Energy / Hydraulic Fracturing

Much of North Dakota’s natural gas is going up in flames

Gas flaring near Keene, N.D. Analysts estimate that almost 30 percent of the gas being produced in the state is burned off.

Gas flaring near Keene, N.D. Analysts estimate that almost 30 percent of the gas being produced in the state is burned off.

KEENE, ND — “A remarkable transformation is underway in western North Dakota, where an oil boom is changing the state’s fortunes and leaving once-sleepy towns bursting at the seams. In a series of stories, NPR is exploring the economic, social and environmental demands of this modern-day gold rush.

North Dakota’s oil boom isn’t just about oil; a lot of natural gas comes out of the ground at the same time.

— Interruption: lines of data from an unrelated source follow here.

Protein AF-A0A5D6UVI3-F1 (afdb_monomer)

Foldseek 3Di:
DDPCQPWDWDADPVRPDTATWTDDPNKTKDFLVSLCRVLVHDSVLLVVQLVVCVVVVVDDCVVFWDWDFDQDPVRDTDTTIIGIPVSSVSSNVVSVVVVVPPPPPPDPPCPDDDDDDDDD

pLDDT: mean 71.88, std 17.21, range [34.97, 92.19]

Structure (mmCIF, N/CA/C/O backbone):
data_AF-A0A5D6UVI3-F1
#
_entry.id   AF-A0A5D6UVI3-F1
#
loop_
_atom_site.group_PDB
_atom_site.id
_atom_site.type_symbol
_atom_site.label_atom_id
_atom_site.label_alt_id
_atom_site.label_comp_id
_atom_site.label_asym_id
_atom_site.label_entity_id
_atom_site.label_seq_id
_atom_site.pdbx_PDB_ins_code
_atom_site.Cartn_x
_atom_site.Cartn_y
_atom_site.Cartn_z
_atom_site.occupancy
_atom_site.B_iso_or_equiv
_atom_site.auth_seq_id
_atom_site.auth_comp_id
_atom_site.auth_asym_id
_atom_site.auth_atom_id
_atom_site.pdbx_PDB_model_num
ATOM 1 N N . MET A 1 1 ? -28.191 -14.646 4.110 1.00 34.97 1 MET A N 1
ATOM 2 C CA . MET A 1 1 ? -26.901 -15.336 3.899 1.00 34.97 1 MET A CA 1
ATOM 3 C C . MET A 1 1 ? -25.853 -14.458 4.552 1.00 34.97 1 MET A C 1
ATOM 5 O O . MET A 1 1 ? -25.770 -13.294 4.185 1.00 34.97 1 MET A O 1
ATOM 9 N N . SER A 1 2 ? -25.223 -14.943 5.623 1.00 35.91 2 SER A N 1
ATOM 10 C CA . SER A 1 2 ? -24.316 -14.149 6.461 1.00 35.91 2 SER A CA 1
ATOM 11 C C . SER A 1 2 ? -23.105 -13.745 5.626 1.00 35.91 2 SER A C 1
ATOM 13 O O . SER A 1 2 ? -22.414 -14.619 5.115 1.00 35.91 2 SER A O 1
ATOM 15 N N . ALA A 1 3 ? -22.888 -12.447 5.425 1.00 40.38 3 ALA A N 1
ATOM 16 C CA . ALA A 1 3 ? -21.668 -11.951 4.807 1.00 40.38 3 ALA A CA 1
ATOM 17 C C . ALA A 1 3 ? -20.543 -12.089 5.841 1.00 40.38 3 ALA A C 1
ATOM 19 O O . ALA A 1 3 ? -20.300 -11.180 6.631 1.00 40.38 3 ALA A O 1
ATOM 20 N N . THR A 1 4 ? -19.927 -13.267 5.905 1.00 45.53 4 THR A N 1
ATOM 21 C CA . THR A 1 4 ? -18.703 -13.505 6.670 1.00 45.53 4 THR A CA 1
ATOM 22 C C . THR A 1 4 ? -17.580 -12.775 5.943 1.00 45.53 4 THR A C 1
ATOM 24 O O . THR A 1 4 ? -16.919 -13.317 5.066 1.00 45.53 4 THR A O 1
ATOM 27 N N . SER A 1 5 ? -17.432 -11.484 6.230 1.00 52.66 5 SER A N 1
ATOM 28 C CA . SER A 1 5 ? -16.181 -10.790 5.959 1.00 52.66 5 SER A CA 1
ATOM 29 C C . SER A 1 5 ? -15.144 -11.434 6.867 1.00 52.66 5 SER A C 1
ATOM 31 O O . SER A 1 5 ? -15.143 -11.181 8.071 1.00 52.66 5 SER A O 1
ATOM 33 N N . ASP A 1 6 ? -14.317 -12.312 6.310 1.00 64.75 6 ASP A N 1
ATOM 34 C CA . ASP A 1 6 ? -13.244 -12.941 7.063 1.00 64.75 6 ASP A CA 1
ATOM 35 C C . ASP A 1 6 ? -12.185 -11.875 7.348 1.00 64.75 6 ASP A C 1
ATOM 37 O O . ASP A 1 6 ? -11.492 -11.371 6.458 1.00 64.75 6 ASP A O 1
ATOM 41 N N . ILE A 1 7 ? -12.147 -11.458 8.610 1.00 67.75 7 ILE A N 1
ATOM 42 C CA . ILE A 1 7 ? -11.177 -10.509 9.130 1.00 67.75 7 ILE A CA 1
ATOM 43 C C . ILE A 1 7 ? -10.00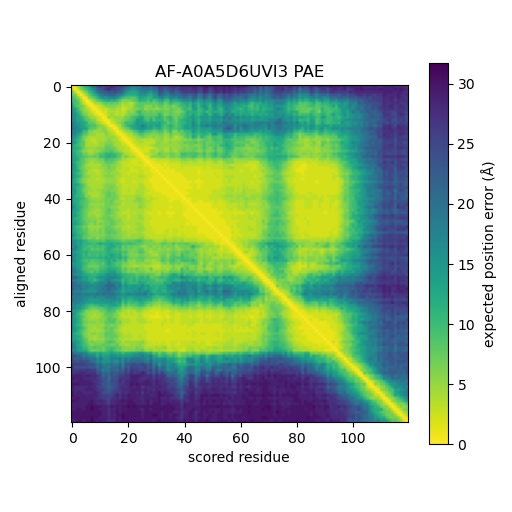3 -11.319 9.671 1.00 67.75 7 ILE A C 1
ATOM 45 O O . ILE A 1 7 ? -10.142 -12.056 10.648 1.00 67.75 7 ILE A O 1
ATOM 49 N N . LEU A 1 8 ? -8.842 -11.182 9.038 1.00 70.62 8 LEU A N 1
ATOM 50 C CA . LEU A 1 8 ? -7.608 -11.819 9.474 1.00 70.62 8 LEU A CA 1
ATOM 51 C C . LEU A 1 8 ? -6.744 -10.801 10.217 1.00 70.62 8 LEU A C 1
ATOM 53 O O . LEU A 1 8 ? -6.412 -9.747 9.678 1.00 70.62 8 LEU A O 1
ATOM 57 N N . LEU A 1 9 ? -6.353 -11.132 11.447 1.00 72.62 9 LEU A N 1
ATOM 58 C CA . LEU A 1 9 ? -5.389 -10.346 12.207 1.00 72.62 9 LEU A CA 1
ATOM 59 C C . LEU A 1 9 ? -3.976 -10.839 11.891 1.00 72.62 9 LEU A C 1
ATOM 61 O O . LEU A 1 9 ? -3.586 -11.932 12.299 1.00 72.62 9 LEU A O 1
ATOM 65 N N . TYR A 1 10 ? -3.201 -10.029 11.176 1.00 69.94 10 TYR A N 1
ATOM 66 C CA . TYR A 1 10 ? -1.781 -10.287 10.968 1.00 69.94 10 TYR A CA 1
ATOM 67 C C . TYR A 1 10 ? -0.962 -9.601 12.063 1.00 69.94 10 TYR A C 1
ATOM 69 O O . TYR A 1 10 ? -1.100 -8.398 12.284 1.00 69.94 10 TYR A O 1
ATOM 77 N N . GLN A 1 11 ? -0.094 -10.362 12.730 1.00 68.19 11 GLN A N 1
ATOM 78 C CA . GLN A 1 11 ? 0.902 -9.831 13.656 1.00 68.19 11 GLN A CA 1
ATOM 79 C C . GLN A 1 11 ? 2.279 -9.849 12.996 1.00 68.19 11 GLN A C 1
ATOM 81 O O . GLN A 1 11 ? 2.689 -10.865 12.430 1.00 68.19 11 GLN A O 1
ATOM 86 N N . SER A 1 12 ? 3.000 -8.727 13.058 1.00 64.50 12 SER A N 1
ATOM 87 C CA . SER A 1 12 ? 4.401 -8.707 12.635 1.00 64.50 12 SER A CA 1
ATOM 88 C C . SER A 1 12 ? 5.222 -9.709 13.463 1.00 64.50 12 SER A C 1
ATOM 90 O O . SER A 1 12 ? 4.887 -9.971 14.619 1.00 64.50 12 SER A O 1
ATOM 92 N N . PRO A 1 13 ? 6.344 -10.233 12.936 1.00 57.84 13 PRO A N 1
ATOM 93 C CA . PRO A 1 13 ? 7.233 -11.110 13.704 1.00 57.84 13 PRO A CA 1
ATOM 94 C C . PRO A 1 13 ? 7.778 -10.465 14.989 1.00 57.84 13 PRO A C 1
ATOM 96 O O . PRO A 1 13 ? 8.163 -11.174 15.911 1.00 57.84 13 PRO A O 1
ATOM 99 N N . SER A 1 14 ? 7.813 -9.128 15.050 1.00 59.12 14 SER A N 1
ATOM 100 C CA . SER A 1 14 ? 8.179 -8.357 16.244 1.00 59.12 14 SER A CA 1
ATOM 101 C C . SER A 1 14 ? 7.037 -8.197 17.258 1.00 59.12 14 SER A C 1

But there’s a problem with that: The state doesn’t have the pipelines needed to transport all of that gas to market. There’s also no place to store it.

In many cases, drillers are simply burning it.

‘People are estimating it’s about $1 million a day just being thrown into the air’ says Marcus Stewart, an energy analyst with Bentek Energy. Stewart tracks the amount of gas burned off — or flared — in the state, and his latest figures show that drillers are burning about 27 percent of the gas they produce.

While that percentage has been declining, Stewart says the overall amount of wasted gas is still rising as more oil wells are drilled.”